A actuação do juiz DA instrução na determinação das medidas de coacção a que os indivíduos descritos nos exemplos acima exige a ponderação de vários interesses que entram em rota de colisão em cada caso concreto. Se de um lado, estão os interesses investigativos e penais do Estado, de outro,estão os interesses de quem sofre as consequências da medida restritiva. É da ponderação entre uns e outros que emerge a medida mais adequada e legal, em cada situação concreta.O Juiz socorrer-se-á então de um princípio da proporcionalidade na sua trípla dimensão: idoneidade da medida para se alcançar o fim desejado, necessidade de sua adoção e ponderabilidade dos interesses em conflito.
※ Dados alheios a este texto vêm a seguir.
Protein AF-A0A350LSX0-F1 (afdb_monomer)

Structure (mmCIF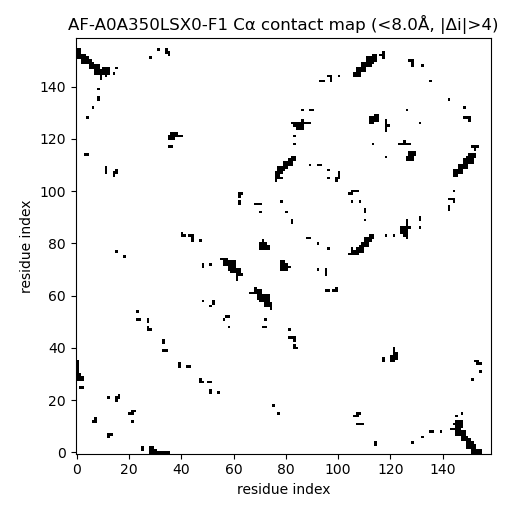, N/CA/C/O backbone):
data_AF-A0A350LSX0-F1
#
_entry.id   AF-A0A350LSX0-F1
#
loop_
_atom_site.group_PDB
_atom_site.id
_atom_site.type_symbol
_atom_site.label_atom_id
_atom_site.label_alt_id
_atom_site.label_comp_id
_atom_site.label_asym_id
_atom_site.label_entity_id
_atom_site.label_seq_id
_atom_site.pdbx_PDB_ins_code
_atom_site.Cartn_x
_atom_site.Cartn_y
_atom_site.Cartn_z
_atom_site.occupancy
_atom_site.B_iso_or_equiv
_atom_site.auth_seq_id
_atom_site.auth_comp_id
_atom_site.auth_asym_id
_atom_site.auth_atom_id
_atom_site.pdbx_PDB_model_num
ATOM 1 N N . MET A 1 1 ? 0.046 -7.580 -15.743 1.00 90.56 1 MET A N 1
ATOM 2 C CA . MET A 1 1 ? 0.587 -7.175 -14.423 1.00 90.56 1 MET A CA 1
ATOM 3 C C . MET A 1 1 ? -0.139 -7.968 -13.375 1.00 90.56 1 MET A C 1
ATOM 5 O O . MET A 1 1 ? -1.359 -8.046 -13.428 1.00 90.56 1 MET A O 1
ATOM 9 N N . GLU A 1 2 ? 0.595 -8.525 -12.425 1.00 93.00 2 GLU A N 1
ATOM 10 C CA . GLU A 1 2 ? 0.036 -9.377 -11.383 1.00 93.00 2 GLU A CA 1
ATOM 11 C C . GLU A 1 2 ? 0.762 -9.194 -10.048 1.00 93.00 2 GLU A C 1
ATOM 13 O O . GLU A 1 2 ? 1.821 -8.565 -9.965 1.00 93.00 2 GLU A O 1
ATOM 18 N N . ALA A 1 3 ? 0.169 -9.734 -8.985 1.00 93.81 3 ALA A N 1
ATOM 19 C CA . ALA A 1 3 ? 0.830 -9.851 -7.696 1.00 93.81 3 ALA A CA 1
ATOM 20 C C . ALA A 1 3 ? 1.832 -11.015 -7.733 1.00 93.81 3 ALA A C 1
ATOM 22 O O . ALA A 1 3 ? 1.428 -12.167 -7.856 1.00 93.81 3 ALA A O 1
ATOM 23 N N . ALA A 1 4 ? 3.118 -10.713 -7.570 1.00 94.44 4 ALA A N 1
ATOM 24 C CA . ALA A 1 4 ? 4.205 -11.688 -7.654 1.00 94.44 4 ALA A CA 1
ATOM 25 C C . ALA A 1 4 ? 4.786 -12.056 -6.279 1.00 94.44 4 ALA A C 1
ATOM 27 O O . ALA A 1 4 ? 5.150 -13.204 -6.034 1.00 94.44 4 ALA A O 1
ATOM 28 N N . GLU A 1 5 ? 4.852 -11.096 -5.352 1.00 96.88 5 GLU A N 1
ATOM 29 C CA . GLU A 1 5 ? 5.448 -11.293 -4.027 1.00 96.88 5 GLU A CA 1
ATOM 30 C C . GLU A 1 5 ? 4.555 -10.715 -2.923 1.00 96.88 5 GLU A C 1
ATOM 32 O O . GLU A 1 5 ? 3.847 -9.726 -3.117 1.00 96.88 5 GLU A O 1
ATOM 37 N N . THR A 1 6 ? 4.587 -11.314 -1.731 1.00 97.81 6 THR A N 1
ATOM 38 C CA . THR A 1 6 ? 3.789 -10.858 -0.583 1.00 97.81 6 THR A CA 1
ATOM 39 C C . THR A 1 6 ? 4.586 -10.913 0.713 1.00 97.81 6 THR A C 1
ATOM 41 O O . THR A 1 6 ? 5.335 -11.857 0.961 1.00 97.81 6 THR A O 1
ATOM 44 N N . PHE A 1 7 ? 4.418 -9.900 1.562 1.00 98.31 7 PHE A N 1
ATOM 45 C CA . PHE A 1 7 ? 4.984 -9.859 2.906 1.00 98.31 7 PHE A CA 1
ATOM 46 C C . PHE A 1 7 ? 3.950 -9.324 3.896 1.00 98.31 7 PHE A C 1
ATOM 48 O O . PHE A 1 7 ? 3.413 -8.228 3.719 1.00 98.31 7 PHE A O 1
ATOM 55 N N . SER A 1 8 ? 3.684 -10.096 4.952 1.00 98.00 8 SER A N 1
ATOM 56 C CA . SER A 1 8 ? 2.760 -9.709 6.020 1.00 98.00 8 SER A CA 1
ATOM 57 C C . SER A 1 8 ? 3.538 -9.210 7.236 1.00 98.00 8 SER A C 1
ATOM 59 O O . SER A 1 8 ? 4.121 -9.984 7.997 1.00 98.00 8 SER A O 1
ATOM 61 N N . HIS A 1 9 ? 3.551 -7.893 7.431 1.00 98.31 9 HIS A N 1
ATOM 62 C CA . HIS A 1 9 ? 4.085 -7.267 8.634 1.00 98.31 9 HIS A CA 1
ATOM 63 C C . HIS A 1 9 ? 3.003 -7.212 9.706 1.00 98.31 9 HIS A C 1
ATOM 65 O O . HIS A 1 9 ? 1.941 -6.630 9.480 1.00 98.31 9 HIS A O 1
ATOM 71 N N . ARG A 1 10 ? 3.281 -7.791 10.882 1.00 97.50 10 ARG A N 1
ATOM 72 C CA . ARG A 1 10 ? 2.348 -7.817 12.027 1.00 97.50 10 ARG A CA 1
ATOM 73 C C . ARG A 1 10 ? 0.950 -8.322 11.642 1.00 97.50 10 ARG A C 1
ATOM 75 O O . ARG A 1 10 ? -0.051 -7.744 12.050 1.00 97.50 10 ARG A O 1
ATOM 82 N N . TYR A 1 11 ? 0.903 -9.399 10.860 1.00 97.75 11 TYR A N 1
ATOM 83 C CA . TYR A 1 11 ? -0.334 -10.013 10.367 1.00 97.75 11 TYR A CA 1
ATOM 84 C C . TYR A 1 11 ? -1.203 -9.085 9.491 1.00 97.75 11 TYR A C 1
ATOM 86 O O . TYR A 1 11 ? -2.427 -9.208 9.456 1.00 97.75 11 TYR A O 1
ATOM 94 N N . GLY A 1 12 ? -0.593 -8.120 8.791 1.00 98.12 12 GLY A N 1
ATOM 95 C CA . GLY A 1 12 ? -1.312 -7.161 7.950 1.00 98.12 12 GLY A CA 1
ATOM 96 C C . GLY A 1 12 ? -2.175 -7.815 6.871 1.00 98.12 12 GLY A C 1
ATOM 97 O O . GLY A 1 12 ? -3.327 -7.423 6.694 1.00 98.12 12 GLY A O 1
ATOM 98 N N . GLN A 1 13 ? -1.668 -8.847 6.191 1.00 98.12 13 GLN A N 1
ATOM 99 C CA . GLN A 1 13 ? -2.440 -9.569 5.173 1.00 98.12 13 GLN A CA 1
ATOM 100 C C . GLN A 1 13 ? -3.673 -10.252 5.784 1.00 98.12 13 GLN A C 1
ATOM 102 O O . GLN A 1 13 ? -4.747 -10.278 5.183 1.00 98.12 13 GLN A O 1
ATOM 107 N N . GLU A 1 14 ? -3.531 -10.796 6.986 1.00 98.50 14 GLU A N 1
ATOM 108 C CA . GLU A 1 14 ? -4.579 -11.487 7.721 1.00 98.50 14 GLU A CA 1
ATOM 109 C C . GLU A 1 14 ? -5.671 -10.517 8.176 1.00 98.50 14 GLU A C 1
ATOM 111 O O . GLU A 1 14 ? -6.850 -10.835 8.030 1.00 98.50 14 GLU A O 1
ATOM 116 N N . VAL A 1 15 ? -5.308 -9.316 8.63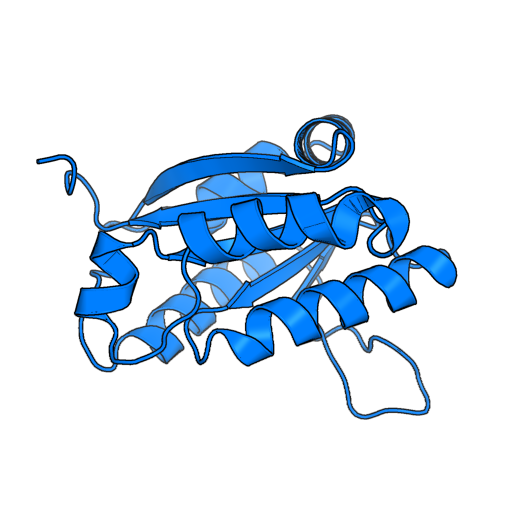9 1.00 98.31 15 VAL A N 1
ATOM 117 C CA . VAL A 1 15 ? -6.284 -8.263 8.968 1.00 98.31 15 VAL A CA 1
ATOM 118 C C . VAL A 1 15 ? -7.052 -7.831 7.717 1.00 98.31 15 VAL A C 1
ATOM 120 O O . VAL A 1 15 ? -8.280 -7.756 7.747 1.00 98.31 15 VAL A O 1
ATOM 123 N N . VAL A 1 16 ? -6.365 -7.625 6.587 1.00 98.38 16 VAL A N 1
ATOM 124 C CA . VAL A 1 16 ? -7.013 -7.286 5.305 1.00 98.38 16 VAL A CA 1
ATOM 125 C C . VAL A 1 16 ? -7.951 -8.408 4.841 1.00 98.38 16 VAL A C 1
ATOM 127 O O . VAL A 1 16 ? -9.064 -8.144 4.383 1.00 98.38 16 VAL A O 1
ATOM 130 N N . LYS A 1 17 ? -7.548 -9.674 5.006 1.00 97.88 17 LYS A N 1
ATOM 131 C CA . LYS A 1 17 ? -8.390 -10.840 4.705 1.00 97.88 17 LYS A CA 1
ATOM 132 C C . LYS A 1 17 ? -9.614 -10.917 5.619 1.00 97.88 17 LYS A C 1
ATOM 134 O O . LYS A 1 17 ? -10.703 -11.195 5.130 1.00 97.88 17 LYS A O 1
ATOM 139 N N . ALA A 1 18 ? -9.464 -10.649 6.915 1.00 97.56 18 ALA A N 1
ATOM 140 C CA . ALA A 1 18 ? -10.574 -10.634 7.871 1.00 97.56 18 ALA A CA 1
ATOM 141 C C . ALA A 1 18 ? -11.612 -9.538 7.561 1.00 97.56 18 ALA A C 1
ATOM 143 O O . ALA A 1 18 ? -12.774 -9.672 7.935 1.00 97.56 18 ALA A O 1
ATOM 144 N N . ARG A 1 19 ? -11.211 -8.485 6.836 1.00 96.75 19 ARG A N 1
ATOM 145 C CA . ARG A 1 19 ? -12.097 -7.443 6.290 1.00 96.75 19 ARG A CA 1
ATOM 146 C C . ARG A 1 19 ? -12.722 -7.804 4.935 1.00 96.75 19 ARG A C 1
ATOM 148 O O . ARG A 1 19 ? -13.415 -6.975 4.369 1.00 96.75 19 ARG A O 1
ATOM 155 N N . ALA A 1 20 ? -12.475 -9.007 4.410 1.00 97.62 20 ALA A N 1
ATOM 156 C CA . ALA A 1 20 ? -12.899 -9.451 3.077 1.00 97.62 20 ALA A CA 1
ATOM 157 C C . ALA A 1 20 ? -12.360 -8.598 1.905 1.00 97.62 20 ALA A C 1
ATOM 159 O O . ALA A 1 20 ? -12.885 -8.666 0.801 1.00 97.62 20 ALA A O 1
ATOM 160 N N . LEU A 1 21 ? -11.271 -7.845 2.112 1.00 98.38 21 LEU A N 1
ATOM 161 C CA . LEU A 1 21 ? -10.711 -6.940 1.097 1.00 98.38 21 LEU A CA 1
ATOM 162 C C . LEU A 1 21 ? -9.533 -7.530 0.313 1.00 98.38 21 LEU A C 1
ATOM 164 O O . LEU A 1 21 ? -9.080 -6.930 -0.658 1.00 98.38 21 LEU A O 1
ATOM 168 N N . ARG A 1 22 ? -9.010 -8.697 0.713 1.00 98.00 22 ARG A N 1
ATOM 169 C CA . ARG A 1 22 ? -7.816 -9.289 0.084 1.00 98.00 22 ARG A CA 1
ATOM 170 C C . ARG A 1 22 ? -7.996 -9.481 -1.422 1.00 98.00 22 ARG A C 1
ATOM 172 O O . ARG A 1 22 ? -7.127 -9.077 -2.190 1.00 98.00 22 ARG A O 1
ATOM 179 N N . ASP A 1 23 ? -9.093 -10.107 -1.824 1.00 97.56 23 ASP A N 1
ATOM 180 C CA . ASP A 1 23 ? -9.300 -10.478 -3.223 1.00 97.56 23 ASP A CA 1
ATOM 181 C C . ASP A 1 23 ? -9.606 -9.237 -4.078 1.00 97.56 23 ASP A C 1
ATOM 183 O O . ASP A 1 23 ? -9.139 -9.152 -5.210 1.00 97.56 23 ASP A O 1
ATOM 187 N N . GLU A 1 24 ? -10.259 -8.214 -3.508 1.00 97.75 24 GLU A N 1
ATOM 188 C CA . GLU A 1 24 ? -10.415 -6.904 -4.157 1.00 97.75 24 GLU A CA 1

No exemplo dado em 1 será que vale a pena decretar prisão preventiva do pilha galinha? Que interesse estariamos aqui a proteger? Perante a situação concreta das nossas cadeias prender preventivamente esse indivíduo que benefícios tira a sociedade ESTADO? É que, no momento da decretação da prisão preventiva,para além de atender aos requisitos formais do Código de Processo Penal (art. 286º)o que existe de mais imperioso é a necessidade de se ponderar os vários interesses em conflito para se descobrir quais, concretamente, devem prevalecer. Neste exemplo, no meu juízo, LEGALMENTE e sendo juiz não decretaria prisão preventiva.
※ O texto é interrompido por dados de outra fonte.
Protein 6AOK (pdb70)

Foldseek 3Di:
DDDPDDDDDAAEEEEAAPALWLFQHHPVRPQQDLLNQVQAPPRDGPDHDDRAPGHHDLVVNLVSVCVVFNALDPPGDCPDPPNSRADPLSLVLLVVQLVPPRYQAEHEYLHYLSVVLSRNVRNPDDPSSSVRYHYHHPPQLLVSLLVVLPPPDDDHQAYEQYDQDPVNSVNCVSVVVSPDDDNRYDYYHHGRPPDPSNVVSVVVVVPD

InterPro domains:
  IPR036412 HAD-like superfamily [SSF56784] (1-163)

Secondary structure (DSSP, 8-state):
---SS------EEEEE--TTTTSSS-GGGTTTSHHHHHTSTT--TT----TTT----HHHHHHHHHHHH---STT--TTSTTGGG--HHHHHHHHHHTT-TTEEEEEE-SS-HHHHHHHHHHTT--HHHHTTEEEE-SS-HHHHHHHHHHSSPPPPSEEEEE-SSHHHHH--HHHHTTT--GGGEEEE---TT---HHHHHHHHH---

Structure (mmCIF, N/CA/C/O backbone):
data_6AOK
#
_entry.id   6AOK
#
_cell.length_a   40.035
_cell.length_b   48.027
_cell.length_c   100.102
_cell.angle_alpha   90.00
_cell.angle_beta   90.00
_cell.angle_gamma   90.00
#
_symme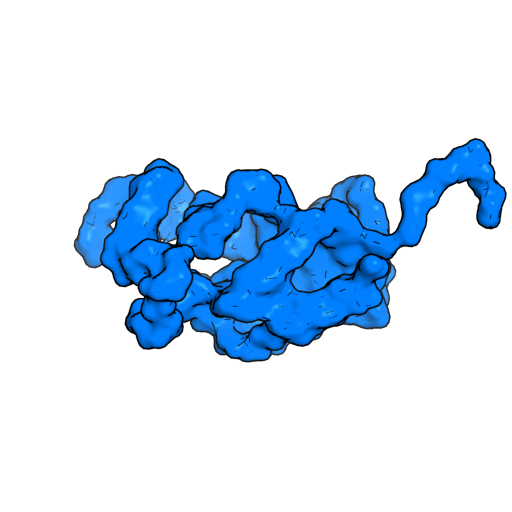try.space_group_name_H-M   'P 21 21 21'
#
loop_
_entity.id
_entity.type
_entity.pdbx_description
1 polymer Ceg4
2 non-polymer 'MAGNESIUM ION'
3 non-polymer 'CHLORIDE ION'
4 non-polymer 2-AMINO-2-HYDROXYMETHYL-PROPANE-1,3-DIOL
5 water water
#
loop_
_atom_site.group_PDB
_atom_site.id
_atom_site.type_symbol
_atom_site.label_atom_id
_atom_site.label_alt_id
_atom_site.label_comp_id
_atom_site.label_asym_id
_atom_site.label_entity_id
_atom_site.label_seq_id
_atom_site.pdbx_PDB_ins_code
_atom_site.Cartn_x
_atom_site.Cartn_y
_atom_site.Cartn_z
_atom_site.occupancy
_atom_site.B_iso_or_equiv
_atom_site.auth_seq_id
_atom_site.auth_comp_id
_atom_site.auth_asym_id
_atom_site.auth_atom_id
_atom_site.pdbx_PDB_model_num
ATOM 1 N N . GLY A 1 1 ? 47.123 62.816 53.585 1.00 45.37 -8 GLY A N 1
ATOM 2 C CA . GLY A 1 1 ? 45.947 63.001 54.418 1.00 41.36 -8 GLY A CA 1
ATOM 3 C C . GLY A 1 1 ? 44.957 63.896 53.708 1.00 39.19 -8 GLY A C 1
ATOM 4 O O . GLY A 1 1 ? 43.929 64.372 54.252 1.00 37.80 -8 GLY A O 1
ATOM 5 N N . ARG A 1 2 ? 45.281 64.136 52.450 1.00 34.18 -7 ARG A N 1
ATOM 6 C CA . ARG A 1 2 ? 44.452 64.936 51.597 1.00 26.73 -7 ARG A CA 1
ATOM 7 C C . ARG A 1 2 ? 43.264 64.098 51.088 1.00 19.20 -7 ARG A C 1
ATOM 8 O O . ARG A 1 2 ? 43.430 63.176 50.367 1.00 18.73 -7 ARG A O 1
ATOM 16 N N . GLN A 1 3 ? 42.052 64.473 51.478 1.00 15.72 -6 GLN A N 1
ATOM 17 C CA . GLN A 1 3 ? 40.842 63.744 51.134 1.00 18.11 -6 GLN A CA 1
ATOM 18 C C . GLN A 1 3 ? 39.739 64.791 51.079 1.00 15.28 -6 GLN A C 1
ATOM 19 O O . GLN A 1 3 ? 39.737 65.706 51.905 1.00 15.42 -6 GLN A O 1
ATOM 25 N N . ASN A 1 4 ? 38.859 64.685 50.073 1.00 10.84 -5 ASN A N 1
ATOM 26 C CA . ASN A 1 4 ? 37.785 65.639 49.832 1.00 9.39 -5 ASN A CA 1
ATOM 27 C C . ASN A 1 4 ? 36.523 65.366 50.641 1.00 13.55 -5 ASN A C 1
ATOM 28 O O . ASN A 1 4 ? 35.645 66.239 50.673 1.00 12.28 -5 ASN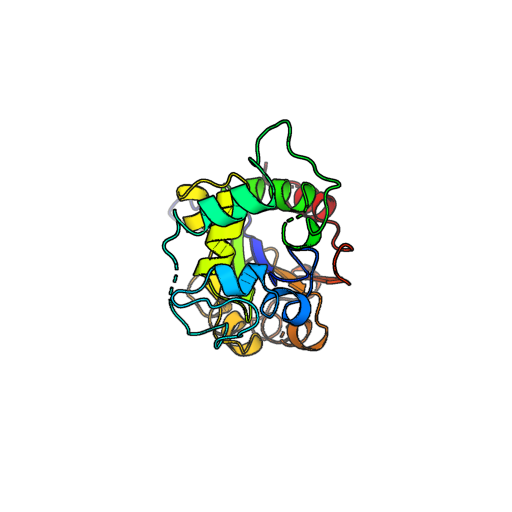 A O 1
ATOM 33 N N . LEU A 1 5 ? 36.435 64.212 51.285 1.00 10.00 -4 LEU A N 1
ATOM 34 C CA . LEU A 1 5 ? 35.267 63.781 52.062 1.00 9.79 -4 LEU A CA 1
ATOM 35 C C . LEU A 1 5 ? 35.760 63.205 53.372 1.00 11.71 -4 LEU A C 1
ATOM 36 O O . LEU A 1 5 ? 36.912 62.809 53.481 1.00 12.80 -4 LEU A O 1
ATOM 41 N N . TYR A 1 6 ? 34.877 63.112 54.349 1.00 10.40 -3 TYR A N 1
ATOM 42 C CA . TYR A 1 6 ? 35.131 62.201 55.453 1.00 12.14 -3 TYR A CA 1
ATOM 43 C C . TYR A 1 6 ? 34.988 60.759 54.999 1.00 13.25 -3 TYR A C 1
ATOM 44 O O . TYR A 1 6 ? 34.082 60.430 54.235 1.00 12.86 -3 TYR A O 1
ATOM 53 N N . PHE A 1 7 ? 35.874 59.891 55.512 1.00 15.07 -2 PHE A N 1
ATOM 54 C CA . PHE A 1 7 ? 35.849 58.451 55.260 1.00 20.77 -2 PHE A CA 1
ATOM 55 C C . PHE A 1 7 ? 35.931 57.729 56.601 1.00 22.90 -2 PHE A C 1
ATOM 56 O O . PHE A 1 7 ? 36.638 58.182 57.511 1.00 22.12 -2 PHE A O 1
ATOM 64 N N . GLN A 1 8 ? 35.177 56.628 56.733 1.00 24.53 -1 GLN A N 1
ATOM 65 C CA A GLN A 1 8 ? 35.095 55.946 58.015 0.50 28.28 -1 GLN A CA 1
ATOM 66 C CA B GLN A 1 8 ? 35.089 55.914 58.001 0.50 28.33 -1 GLN A CA 1
ATOM 67 C C . GLN A 1 8 ? 36.467 55.436 58.437 1.00 30.45 -1 GLN A C 1
ATOM 68 O O . GLN A 1 8 ? 37.267 54.984 57.613 1.00 29.49 -1 GLN A O 1
ATOM 79 N N . GLY A 1 9 ? 36.736 55.528 59.739 1.00 33.02 0 GLY A N 1
ATOM 80 C CA . GLY A 1 9 ? 38.095 55.296 60.179 1.00 37.81 0 GLY A CA 1
ATOM 81 C C . GLY A 1 9 ? 38.277 54.097 61.064 1.00 42.38 0 GLY A C 1
ATOM 82 O O . GLY A 1 9 ? 39.143 54.070 61.947 1.00 44.42 0 GLY A O 1
ATOM 91 N N . PRO A 1 11 ? 38.928 50.166 62.255 1.00 30.98 2 PRO A N 1
ATOM 92 C CA . PRO A 1 11 ? 39.702 48.967 61.911 1.00 27.30 2 PRO A CA 1
ATOM 93 C C . PRO A 1 11 ? 38.813 47.928 61.231 1.00 22.88 2 PRO A C 1
ATOM 94 O O . PRO A 1 11 ? 37.588 47.944 61.361 1.00 22.73 2 PRO A O 1
ATOM 98 N N . LYS A 1 12 ? 39.447 47.005 60.508 1.00 22.47 3 LYS A N 1
ATOM 99 C CA . LYS A 1 12 ? 38.740 45.891 59.883 1.00 25.41 3 LYS A CA 1
ATOM 100 C C . LYS A 1 12 ? 39.389 44.586 60.292 1.00 21.95 3 LYS A C 1
ATOM 101 O O . LYS A 1 12 ? 40.612 44.479 60.311 1.00 22.98 3 LYS A O 1
ATOM 107 N N . VAL A 1 13 ? 38.574 43.601 60.599 1.00 17.94 4 VAL A N 1
ATOM 108 C CA . VAL A 1 13 ? 39.036 42.259 60.940 1.00 16.94 4 VAL A CA 1
ATOM 109 C C . VAL A 1 13 ? 38.330 41.287 60.023 1.00 15.97 4 VAL A C 1
ATOM 110 O O . VAL A 1 13 ? 37.131 41.443 59.731 1.00 19.17 4 VAL A O 1
ATOM 114 N N . ILE A 1 14 ? 39.074 40.295 59.560 1.00 15.21 5 ILE A N 1
ATOM 115 C CA . ILE A 1 14 ? 38.514 39.200 58.782 1.00 14.33 5 ILE A CA 1
ATOM 116 C C . ILE A 1 14 ? 38.850 37.920 59.516 1.00 13.65 5 ILE A C 1
ATOM 117 O O . ILE A 1 14 ? 39.980 37.741 59.948 1.00 16.66 5 ILE A O 1
ATOM 122 N N . ILE A 1 15 ? 37.862 37.055 59.674 1.00 13.08 6 ILE A N 1
ATOM 123 C CA . ILE A 1 15 ? 38.039 35.776 60.327 1.00 12.51 6 ILE A CA 1
ATOM 124 C C . ILE A 1 15 ? 37.863 34.683 59.283 1.00 12.73 6 ILE A C 1
ATOM 125 O O . ILE A 1 15 ? 36.867 34.667 58.554 1.00 14.00 6 ILE A O 1
ATOM 130 N N . PHE A 1 16 ? 38.788 33.737 59.265 1.00 11.47 7 PHE A N 1
ATOM 131 C CA . PHE A 1 16 ? 38.603 32.501 58.525 1.00 10.87 7 PHE A CA 1
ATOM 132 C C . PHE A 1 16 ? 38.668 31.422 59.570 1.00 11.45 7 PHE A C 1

É aqui que entra o outro factor de ponderação que eu gostaria que socíologos e juristas tomassem em conta. Embora legalmente podesse mandar o indivíduo do exemplo 1aguardar julgamento em liberdade, perante A ONDA DE LINCHAMENTOS e a IMCOMPREENSÃO DA LEGALIDADE DA MEDIDA PELAS PESSOAS DA COMUNIDADE A QUE AQUELE INDIVÍDUO REGRESSARÁ, seria uma IRRESPONSABILIDADE da minha parte SOLTAR O INDIVÍDUO. Seria praticamente condená-lo a morte. Mas detendo-o preventivamente por esta razão, estaria eu a praticar justiça? Que critérios devemos ter em conta quando falamos em justiça? A realização daPUNIÇÃO ou a possibilidade de retornar o indivíduo (também) com alguma utilidade para a sociedade?
No exemplo 2 se considerarmos a possibilidade de distruição de provas ou mesmo de fuga, podemos decretar prisão preventiva.
Vamos reflectir.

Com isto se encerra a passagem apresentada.